Sorry, but your problem does not imply a bug in PHP itself.  For a
list of more appropriate places to ask for help using PHP, please
visit http://www.php.net/support.php as this bug system is not the
appropriate forum for asking support questions.  Due to the volume
of reports we can not explain in detail here why your report is not
a bug.  The support channels will be able to provide an explanation
for you.

Thank you for your interest in PHP.




Previous Comments:
------------------------------------------------------------------------

[2007-06-05 19:04:23] victorepand at gmail dot com

Those characters are windows-1252 encoded because they were typed into
Wordpad on a Windows operation system.

So now my question is, how can my script detect the coding of a
variable if it is unknown? For example, if I use this function:
mb_convert_encoding($testhtml,"UTF-8","auto"), I get an "Unable to
detect character encoding" error. Here is an example of that:

<?php
$testhtml="<html>\n<head>\n<META http-equiv=Content-Type
content=\"text/html; charset=UTF-8\">\n</head>\n<body>\nSpecial
Characters: ©,’,—,“,”,®,™,…</body>\n</html>";
$testhtml=mb_convert_encoding($testhtml,"UTF-8","auto");
print $testhtml;
?>

Sample output:
http://www.vacuumfoodsealer.info/utftest4.php
Warning: mb_convert_encoding() [function.mb-convert-encoding]: Unable
to detect character encoding in
/home/vgevge/public_html/vacuumfoodsealer/utftest4.php on line 3
Special Characters:
&#65533;,&#65533;,&#65533;,&#65533;,&#65533;,&#65533;,&#65533;,&#65533;

------------------------------------------------------------------------

[2007-06-05 08:14:08] [EMAIL PROTECTED]

The page you linked to as "an example of an iso-8859-1 page" appears to

in fact be already encoded in utf-8. Treating utf-8 bytes as iso-8859-1

and attempting the conversion will result in the "incorrect" output 
you're seeing. Make sure that the source you're giving utf8_encode() is

in fact iso-8859-1 encoded.

------------------------------------------------------------------------

[2007-06-04 22:43:14] victorepand at gmail dot com

Here are 2 short test scripts that demonstrate the problem:

<?php
$testhtml="<html>\n<head>\n<META http-equiv=Content-Type
content=\"text/html; charset=UTF-8\">\n</head>\n<body>\nSpecial
Characters: ©,’,—,“,”,®,™,…</body>\n</html>";
print $testhtml;
?>

The sample output is shown here:
http://www.vacuumfoodsealer.info/utftest2.php
Special Characters:
&#65533;,&#65533;,&#65533;,&#65533;,&#65533;,&#65533;,&#65533;,&#65533;

The result is garbled which is correct in this case, because the
content-type of the page is UTF-8 and the characters are not encoded.

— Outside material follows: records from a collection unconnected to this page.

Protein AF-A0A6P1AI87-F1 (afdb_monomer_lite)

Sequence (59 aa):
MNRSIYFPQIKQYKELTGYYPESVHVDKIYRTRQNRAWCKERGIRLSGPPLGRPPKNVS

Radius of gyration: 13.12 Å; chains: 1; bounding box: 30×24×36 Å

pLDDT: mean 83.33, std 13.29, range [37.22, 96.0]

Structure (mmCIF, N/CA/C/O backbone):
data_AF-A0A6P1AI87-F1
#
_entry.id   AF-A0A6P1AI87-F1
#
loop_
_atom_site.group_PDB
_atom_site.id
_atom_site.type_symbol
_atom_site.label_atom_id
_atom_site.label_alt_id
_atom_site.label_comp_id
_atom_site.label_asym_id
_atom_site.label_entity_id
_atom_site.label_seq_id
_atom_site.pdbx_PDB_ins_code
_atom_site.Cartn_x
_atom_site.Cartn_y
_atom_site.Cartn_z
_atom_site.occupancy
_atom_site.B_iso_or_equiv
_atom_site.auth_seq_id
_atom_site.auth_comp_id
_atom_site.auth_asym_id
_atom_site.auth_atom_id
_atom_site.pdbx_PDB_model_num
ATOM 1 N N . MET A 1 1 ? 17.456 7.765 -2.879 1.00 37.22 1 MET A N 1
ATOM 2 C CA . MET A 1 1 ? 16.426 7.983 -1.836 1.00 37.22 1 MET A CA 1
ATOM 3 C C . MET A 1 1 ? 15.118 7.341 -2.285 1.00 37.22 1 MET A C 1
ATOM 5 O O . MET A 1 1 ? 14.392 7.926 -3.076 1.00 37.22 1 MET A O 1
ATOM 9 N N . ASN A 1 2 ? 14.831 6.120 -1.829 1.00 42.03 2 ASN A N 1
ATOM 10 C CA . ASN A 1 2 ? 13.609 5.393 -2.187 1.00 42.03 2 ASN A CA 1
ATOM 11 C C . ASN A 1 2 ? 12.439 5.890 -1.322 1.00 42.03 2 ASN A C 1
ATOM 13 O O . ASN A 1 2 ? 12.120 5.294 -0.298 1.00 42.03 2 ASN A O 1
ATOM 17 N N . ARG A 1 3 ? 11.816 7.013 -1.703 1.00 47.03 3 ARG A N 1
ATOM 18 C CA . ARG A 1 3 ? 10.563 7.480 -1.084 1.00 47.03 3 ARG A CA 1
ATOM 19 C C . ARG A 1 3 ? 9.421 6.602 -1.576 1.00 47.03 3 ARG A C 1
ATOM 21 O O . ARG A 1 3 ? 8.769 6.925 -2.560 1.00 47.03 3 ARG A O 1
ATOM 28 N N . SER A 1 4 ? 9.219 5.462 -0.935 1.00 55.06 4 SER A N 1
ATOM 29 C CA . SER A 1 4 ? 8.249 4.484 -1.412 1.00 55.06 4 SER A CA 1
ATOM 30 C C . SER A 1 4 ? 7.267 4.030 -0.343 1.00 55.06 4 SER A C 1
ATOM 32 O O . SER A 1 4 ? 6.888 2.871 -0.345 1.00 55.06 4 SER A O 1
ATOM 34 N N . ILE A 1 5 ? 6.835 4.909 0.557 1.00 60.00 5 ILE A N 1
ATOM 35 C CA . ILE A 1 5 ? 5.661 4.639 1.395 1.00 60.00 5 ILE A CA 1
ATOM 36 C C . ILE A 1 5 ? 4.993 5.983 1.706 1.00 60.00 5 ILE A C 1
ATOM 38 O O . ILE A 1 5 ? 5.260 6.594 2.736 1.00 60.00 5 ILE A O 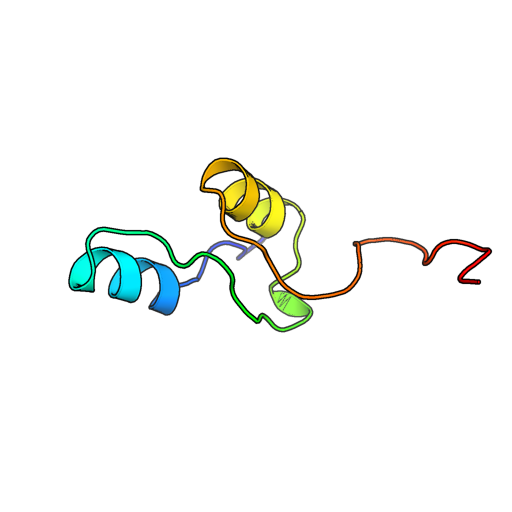1
ATOM 42 N N . TYR A 1 6 ? 4.163 6.497 0.799 1.00 62.94 6 TYR A N 1
ATOM 43 C CA . TYR A 1 6 ? 3.304 7.641 1.118 1.00 62.94 6 TYR A CA 1
ATOM 44 C C . TYR A 1 6 ? 1.900 7.375 0.584 1.00 62.94 6 TYR A C 1
ATOM 46 O O . TYR A 1 6 ? 1.583 7.680 -0.560 1.00 62.94 6 TYR A O 1
ATOM 54 N N . PHE A 1 7 ? 1.079 6.756 1.434 1.00 78.06 7 PHE A N 1
ATOM 55 C CA . PHE A 1 7 ? -0.354 6.565 1.221 1.00 78.06 7 PHE A CA 1
ATOM 56 C C . PHE A 1 7 ? -1.144 7.240 2.348 1.00 78.06 7 PHE A C 1
ATOM 58 O O . PHE A 1 7 ? -1.730 6.550 3.189 1.00 78.06 7 PHE A O 1
ATOM 65 N N . PRO A 1 8 ? -1.132 8.580 2.425 1.00 85.31 8 PRO A N 1
A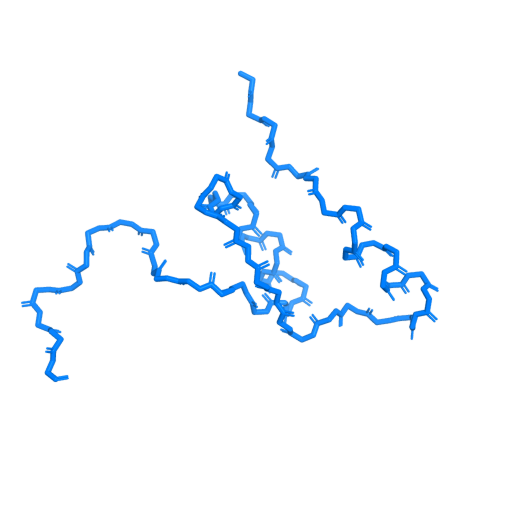TOM 66 C CA . PRO A 1 8 ? -1.874 9.295 3.456 1.00 85.31 8 PRO A CA 1
ATOM 67 C C . PRO A 1 8 ? -3.371 8.971 3.377 1.00 85.31 8 PRO A C 1
ATOM 69 O O . PRO A 1 8 ? -3.995 8.752 4.408 1.00 85.31 8 PRO A O 1
ATOM 72 N N . GLN A 1 9 ? -3.912 8.778 2.170 1.00 87.56 9 GLN A N 1
ATOM 73 C CA . GLN A 1 9 ? -5.312 8.405 1.961 1.00 87.56 9 GLN A CA 1
ATOM 74 C C . GLN A 1 9 ? -5.656 7.026 2.542 1.00 87.56 9 GLN A C 1
ATOM 76 O O . GLN A 1 9 ? -6.711 6.868 3.145 1.00 87.56 9 GLN A O 1
ATOM 81 N N . ILE A 1 10 ? -4.773 6.026 2.413 1.00 89.69 10 ILE A N 1
ATOM 82 C CA . ILE A 1 10 ? -5.015 4.683 2.977 1.00 89.69 10 ILE A CA 1
ATOM 83 C C . ILE A 1 10 ? -5.039 4.742 4.507 1.00 89.69 10 ILE A C 1
ATOM 85 O O . ILE A 1 10 ? -5.857 4.076 5.139 1.00 89.69 10 ILE A O 1
ATOM 89 N N . LYS A 1 11 ? -4.138 5.530 5.106 1.00 89.56 11 LYS A N 1
ATOM 90 C CA . LYS A 1 11 ? -4.090 5.708 6.562 1.00 89.56 11 LYS A CA 1
ATOM 91 C C . LYS A 1 11 ? -5.330 6.432 7.070 1.00 89.56 11 LYS A C 1
ATOM 93 O O . LYS A 1 11 ? -5.975 5.930 7.979 1.00 89.56 11 LYS A O 1
ATOM 98 N N . GLN A 1 12 ? -5.707 7.528 6.421 1.00 93.19 12 GLN A N 1
ATOM 99 C CA . GLN A 1 12 ? -6.911 8.272 6.770 1.00 93.19 12 GLN A CA 1
ATOM 100 C C . GLN A 1 12 ? -8.169 7.403 6.624 1.00 93.19 12 GLN A C 1
ATOM 102 O O . GLN A 1 12 ? -9.014 7.389 7.508 1.00 93.19 12 GLN A O 1
ATOM 107 N N . TYR A 1 13 ? -8.269 6.599 5.560 1.00 93.06 13 TYR A N 1
ATOM 108 C CA . TYR A 1 13 ? -9.357 5.631 5.407 1.00 93.06 13 TYR A CA 1
ATOM 109 C C . TYR A 1 13 ? -9.402 4.633 6.573 1.00 93.06 13 TYR A C 1
ATOM 111 O O . TYR A 1 13 ? -10.474 4.349 7.103 1.00 93.06 13 TYR A O 1
ATOM 119 N N . LYS A 1 14 ? -8.242 4.122 7.003 1.00 93.44 14 LYS A N 1
ATOM 120 C CA . LYS A 1 14 ? -8.127 3.205 8.146 1.00 93.44 14 LYS A CA 1
ATOM 121 C C . LYS A 1 14 ? -8.536 3.859 9.462 1.00 93.44 14 LYS A C 1
ATOM 123 O O . LYS A 1 14 ? -9.194 3.206 10.260 1.00 93.44 14 LYS A O 1
ATOM 128 N N . GLU A 1 15 ? -8.168 5.116 9.676 1.00 95.06 15 GLU A N 1
ATOM 129 C CA . GLU A 1 15 ? -8.568 5.889 10.856 1.00 95.06 15 GLU A CA 1
ATOM 130 C C . GLU A 1 15 ? -10.080 6.139 10.880 1.00 95.06 15 GLU A C 1
ATOM 132 O O . GLU A 1 15 ? -10.706 5.988 11.923 1.00 95.06 15 GLU A O 1
ATOM 137 N N . LEU A 1 16 ? -10.676 6.451 9.726 1.00 96.00 16 LEU A N 1
ATOM 138 C CA . LEU A 1 16 ? -12.106 6.744 9.614 1.00 96.00 16 LEU A CA 1
ATOM 139 C C . LEU A 1 16 ? -12.989 5.494 9.692 1.00 96.00 16 LEU A C 1
ATOM 141 O O . LEU A 1 16 ? -14.061 5.532 10.283 1.00 96.00 16 LEU A O 1
ATOM 145 N N . THR A 1 17 ? -12.567 4.394 9.066 1.00 95.06 17 THR A N 1
ATOM 146 C CA . THR A 1 17 ? -13.400 3.185 8.929 1.00 95.06 17 THR A CA 1
ATOM 147 C C . THR A 1 17 ? -13.012 2.069 9.890 1.00 95.06 17 THR A C 1
ATOM 149 O O . THR A 1 17 ? -13.756 1.106 10.042 1.00 95.06 17 THR A O 1
ATOM 152 N N . GLY A 1 18 ? -11.831 2.147 10.507 1.00 95.69 18 GLY A N 1
ATOM 153 C CA . GLY A 1 18 ? -11.250 1.059 11.291 1.00 95.69 18 GLY A CA 1
ATOM 154 C C . GLY A 1 18 ? -10.649 -0.071 10.446 1.00 95.69 18 GLY A C 1
ATOM 155 O O . GLY A 1 18 ? -9.995 -0.957 11.000 1.00 95.69 18 GLY A O 1
ATOM 156 N N . TYR A 1 19 ? -10.768 -0.046 9.111 1.00 94.00 19 TYR A N 1
ATOM 157 C CA . TYR A 1 19 ? -10.300 -1.109 8.206 1.00 94.00 19 TYR A CA 1
ATOM 158 C C . TYR A 1 19 ? -9.415 -0.577 7.074 1.00 94.00 19 TYR A C 1
ATOM 160 O O . TYR A 1 19 ? -9.465 0.593 6.723 1.00 94.00 19 TYR A O 1
ATOM 168 N N . TYR A 1 20 ? -8.542 -1.424 6.520 1.00 94.19 20 TYR A N 1
ATOM 169 C CA . TYR A 1 20 ? -7.839 -1.057 5.287 1.00 94.19 20 TYR A CA 1
ATOM 170 C C . TYR A 1 20 ? -8.791 -1.244 4.097 1.00 94.19 20 TYR A C 1
ATOM 172 O O . TYR A 1 20 ? -9.646 -2.129 4.157 1.00 94.19 20 TYR A O 1
ATOM 180 N N . PRO A 1 21 ? -8.671 -0.438 3.029 1.00 93.00 21 PRO A N 1
ATOM 181 C CA . PRO A 1 21 ? -9.494 -0.625 1.843 1.00 93.00 21 PRO A CA 1
ATOM 182 C C . PRO A 1 21 ? -9.144 -1.954 1.165 1.00 93.00 21 PRO A C 1
AT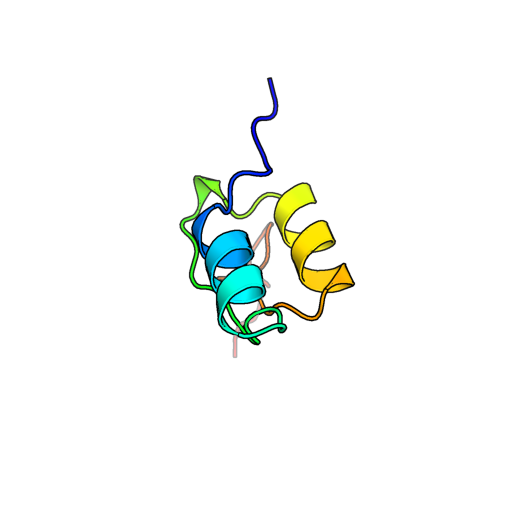OM 184 O O . PRO A 1 21 ? -7.979 -2.349 1.125 1.00 93.00 21 PRO A O 1
ATOM 187 N N . GLU A 1 22 ? -10.138 -2.613 0.576 1.00 93.94 22 GLU A N 1
ATOM 188 C CA . GLU A 1 22 ? -9.933 -3.874 -0.146 1.00 93.94 22 GLU A CA 1
ATOM 189 C C . GLU A 1 22 ? -9.021 -3.691 -1.371 1.00 93.94 22 GLU A C 1
ATOM 191 O O . GLU A 1 22 ? -8.191 -4.544 -1.682 1.00 93.94 22 GLU A O 1
ATOM 196 N N . SER A 1 23 ? -9.134 -2.557 -2.070 1.00 92.44 23 SER A N 1
ATOM 197 C CA . SER A 1 23 ? -8.306 -2.244 -3.234 1.00 92.44 23 SER A CA 1
ATOM 198 C C . SER A 1 23 ? -7.968 -0.759 -3.331 1.00 92.44 23 SER A C 1
ATOM 200 O O . SER A 1 23 ? -8.715 0.093 -2.855 1.00 92.44 23 SER A O 1
ATOM 202 N N . VAL A 1 24 ? -6.825 -0.444 -3.947 1.00 90.69 24 VAL A N 1
ATOM 203 C CA . VAL A 1 24 ? -6.368 0.939 -4.155 1.00 90.69 24 VAL A CA 1
ATOM 204 C C . VAL A 1 24 ? -5.849 1.110 -5.574 1.00 90.69 24 VAL A C 1
ATOM 206 O O . VAL A 1 24 ? -5.057 0.298 -6.065 1.00 90.69 24 VAL A O 1
ATOM 209 N N . HIS A 1 25 ? -6.285 2.193 -6.218 1.00 89.44 25 HIS A N 1
ATOM 210 C CA . HIS A 1 25 ? -5.797 2.607 -7.526 1.00 89.44 25 HIS A CA 1
ATOM 211 C C . HIS A 1 25 ? -4.623 3.563 -7.371 1.00 89.44 25 HIS A C 1
ATOM 213 O O . HIS A 1 25 ? -4.734 4.575 -6.685 1.00 89.44 25 HIS A O 1
ATOM 219 N N . VAL A 1 26 ? -3.486 3.213 -7.973 1.00 87.00 26 VAL A N 1
ATOM 220 C CA . VAL A 1 26 ? -2.246 3.979 -7.822 1.00 87.00 26 VAL A CA 1
ATOM 221 C C . VAL A 1 26 ? -1.541 4.178 -9.155 1.00 87.00 26 VAL A C 1
ATOM 223 O O . VAL A 1 26 ? -1.527 3.292 -10.015 1.00 87.00 26 VAL A O 1
ATOM 226 N N . ASP A 1 27 ? -0.868 5.316 -9.288 1.00 86.00 27 ASP A N 1
ATOM 227 C CA . ASP A 1 27 ? -0.048 5.608 -10.457 1.00 86.00 27 ASP A CA 1
ATOM 228 C C . ASP A 1 27 ? 1.216 4.747 -10.524 1.00 86.00 27 ASP A C 1
ATOM 230 O O . ASP A 1 27 ? 1.681 4.152 -9.546 1.00 86.00 27 ASP A O 1
ATOM 234 N N . LYS A 1 28 ? 1.830 4.710 -11.713 1.00 83.06 28 LYS A N 1
ATOM 235 C CA . LYS A 1 28 ? 3.051 3.934 -11.990 1.00 83.06 28 LYS A CA 1
ATOM 236 C C . LYS A 1 28 ? 4.178 4.208 -10.991 1.00 83.06 28 LYS A C 1
ATOM 238 O O . LYS A 1 28 ? 4.858 3.264 -10.600 1.00 83.06 28 LYS A O 1
ATOM 243 N N . ILE A 1 29 ? 4.342 5.455 -10.554 1.00 84.88 29 ILE A N 1
ATOM 244 C CA . ILE A 1 29 ? 5.406 5.864 -9.624 1.00 84.88 29 ILE A CA 1
ATOM 245 C C . ILE A 1 29 ? 5.266 5.226 -8.232 1.00 84.88 29 ILE A C 1
ATOM 247 O O . ILE A 1 29 ? 6.263 5.035 -7.542 1.00 84.88 29 ILE A O 1
ATOM 251 N N . TYR A 1 30 ? 4.053 4.818 -7.847 1.00 84.50 30 TYR A N 1
ATOM 252 C CA . TYR A 1 30 ? 3.773 4.163 -6.568 1.00 84.50 30 TYR A CA 1
ATOM 253 C C . TYR A 1 30 ? 3.753 2.637 -6.670 1.00 84.50 30 TYR A C 1
ATOM 255 O O . TYR A 1 30 ? 3.716 1.954 -5.646 1.00 84.50 30 TYR A O 1
ATOM 263 N N . ARG A 1 31 ? 3.834 2.062 -7.875 1.00 86.38 31 ARG A N 1
ATOM 264 C CA . ARG A 1 31 ? 3.920 0.609 -8.081 1.00 86.38 31 ARG A CA 1
ATOM 265 C C . ARG A 1 31 ? 5.346 0.106 -7.861 1.00 86.38 31 ARG A C 1
ATOM 267 O O . ARG A 1 31 ? 5.933 -0.524 -8.729 1.00 86.38 31 ARG A O 1
ATOM 274 N N . THR A 1 32 ? 5.930 0.369 -6.702 1.00 87.69 32 THR A N 1
ATOM 275 C CA . THR A 1 32 ? 7.228 -0.206 -6.332 1.00 87.69 32 THR A CA 1
ATOM 276 C C . THR A 1 32 ? 7.041 -1.587 -5.692 1.00 87.69 32 THR A C 1
ATOM 278 O O . THR A 1 32 ? 5.949 -1.949 -5.242 1.00 87.69 32 THR A O 1
ATOM 281 N N . ARG A 1 33 ? 8.125 -2.370 -5.603 1.00 87.62 33 ARG A N 1
ATOM 282 C CA . ARG A 1 33 ? 8.110 -3.658 -4.886 1.00 87.62 33 ARG A CA 1
ATOM 283 C C . ARG A 1 33 ? 7.760 -3.488 -3.404 1.00 87.62 33 ARG A C 1
ATOM 285 O O . ARG A 1 33 ? 6.987 -4.281 -2.883 1.00 87.62 33 ARG A O 1
ATOM 292 N N . GLN A 1 34 ? 8.281 -2.438 -2.764 1.00 89.56 34 GLN A N 1
ATOM 293 C CA . GLN A 1 34 ? 8.012 -2.130 -1.356 1.00 89.56 34 GLN A CA 1
ATOM 294 C C . GLN A 1 34 ? 6.529 -1.816 -1.120 1.00 89.56 34 GLN A C 1
ATOM 296 O O . GLN A 1 34 ? 5.918 -2.415 -0.242 1.00 89.56 34 GLN A O 1
ATOM 301 N N . ASN A 1 35 ? 5.918 -0.969 -1.958 1.00 87.94 35 ASN A N 1
ATOM 302 C CA . ASN A 1 35 ? 4.490 -0.654 -1.851 1.00 87.94 35 ASN A CA 1
ATOM 303 C C . ASN A 1 35 ? 3.603 -1.876 -2.095 1.00 87.94 35 ASN A C 1
ATOM 305 O O . ASN A 1 35 ? 2.621 -2.076 -1.383 1.00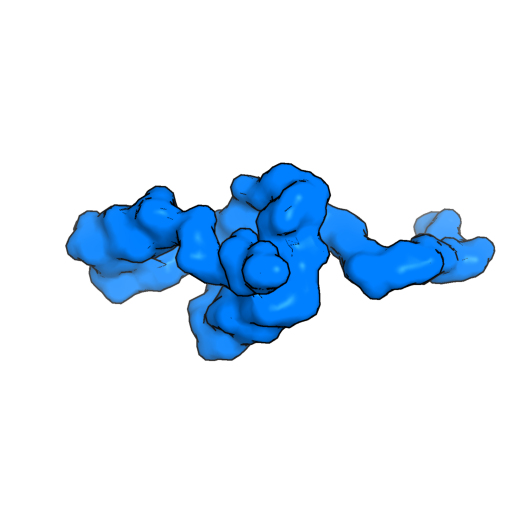 87.94 35 ASN A O 1
ATOM 309 N N . ARG A 1 36 ? 3.956 -2.723 -3.072 1.00 88.31 36 ARG A N 1
ATOM 310 C CA . ARG A 1 36 ? 3.228 -3.977 -3.317 1.00 88.31 36 ARG A CA 1
ATOM 311 C C . ARG A 1 36 ? 3.313 -4.937 -2.135 1.00 88.31 36 ARG A C 1
ATOM 313 O O . ARG A 1 36 ? 2.286 -5.498 -1.772 1.00 88.31 36 ARG A O 1
ATOM 320 N N . ALA A 1 37 ? 4.497 -5.126 -1.552 1.00 90.50 37 ALA A N 1
ATOM 321 C CA . ALA A 1 37 ? 4.670 -5.984 -0.380 1.00 90.50 37 ALA A CA 1
ATOM 322 C C . ALA A 1 37 ? 3.847 -5.463 0.806 1.00 90.50 37 ALA A C 1
ATOM 324 O O . ALA A 1 37 ? 3.036 -6.203 1.355 1.00 90.50 37 ALA A O 1
ATOM 325 N N . TRP A 1 38 ? 3.950 -4.162 1.095 1.00 90.62 38 TRP A N 1
ATOM 326 C CA . TRP A 1 38 ? 3.209 -3.511 2.175 1.00 90.62 38 TRP A CA 1
ATOM 327 C C . TRP A 1 38 ? 1.687 -3.662 2.031 1.00 90.62 38 TRP A C 1
ATOM 329 O O . TRP A 1 38 ? 0.997 -3.930 3.016 1.00 90.62 38 TRP A O 1
ATOM 339 N N . CYS A 1 39 ? 1.171 -3.515 0.803 1.00 90.75 39 CYS A N 1
ATOM 340 C CA . CYS A 1 39 ? -0.247 -3.709 0.499 1.00 90.75 39 CYS A CA 1
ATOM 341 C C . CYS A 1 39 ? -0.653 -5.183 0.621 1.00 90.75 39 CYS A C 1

However, the second test script:
<?php
$testhtml="<html>\n<head>\n<META http-equiv=Content-Type
content=\"text/html; charset=UTF-8\">\n</head>\n<body>\nSpecial
Characters: ©,’,—,“,”,®,™,…</body>\n</html>";
print utf8_encode($testhtml);
?>

Produces this output here:
http://www.vacuumfoodsealer.info/utftest.php
Special Characters: ©,&#146;,&#151;,&#147;,&#148;,®,&#153;,&#133;

This time the characters have been encoded into UTF-8. Since the
content-type of the page is UTF-8 and the characters have been encoded
into UTF-8, then why should they appear garbled? And if it is not a bug
with utf8_encode, then what method would I use to correctly display
these characters in UTF-8? I don't know of any function that will
convert these characters!

------------------------------------------------------------------------

[2007-06-04 17:27:33] [EMAIL PROTECTED]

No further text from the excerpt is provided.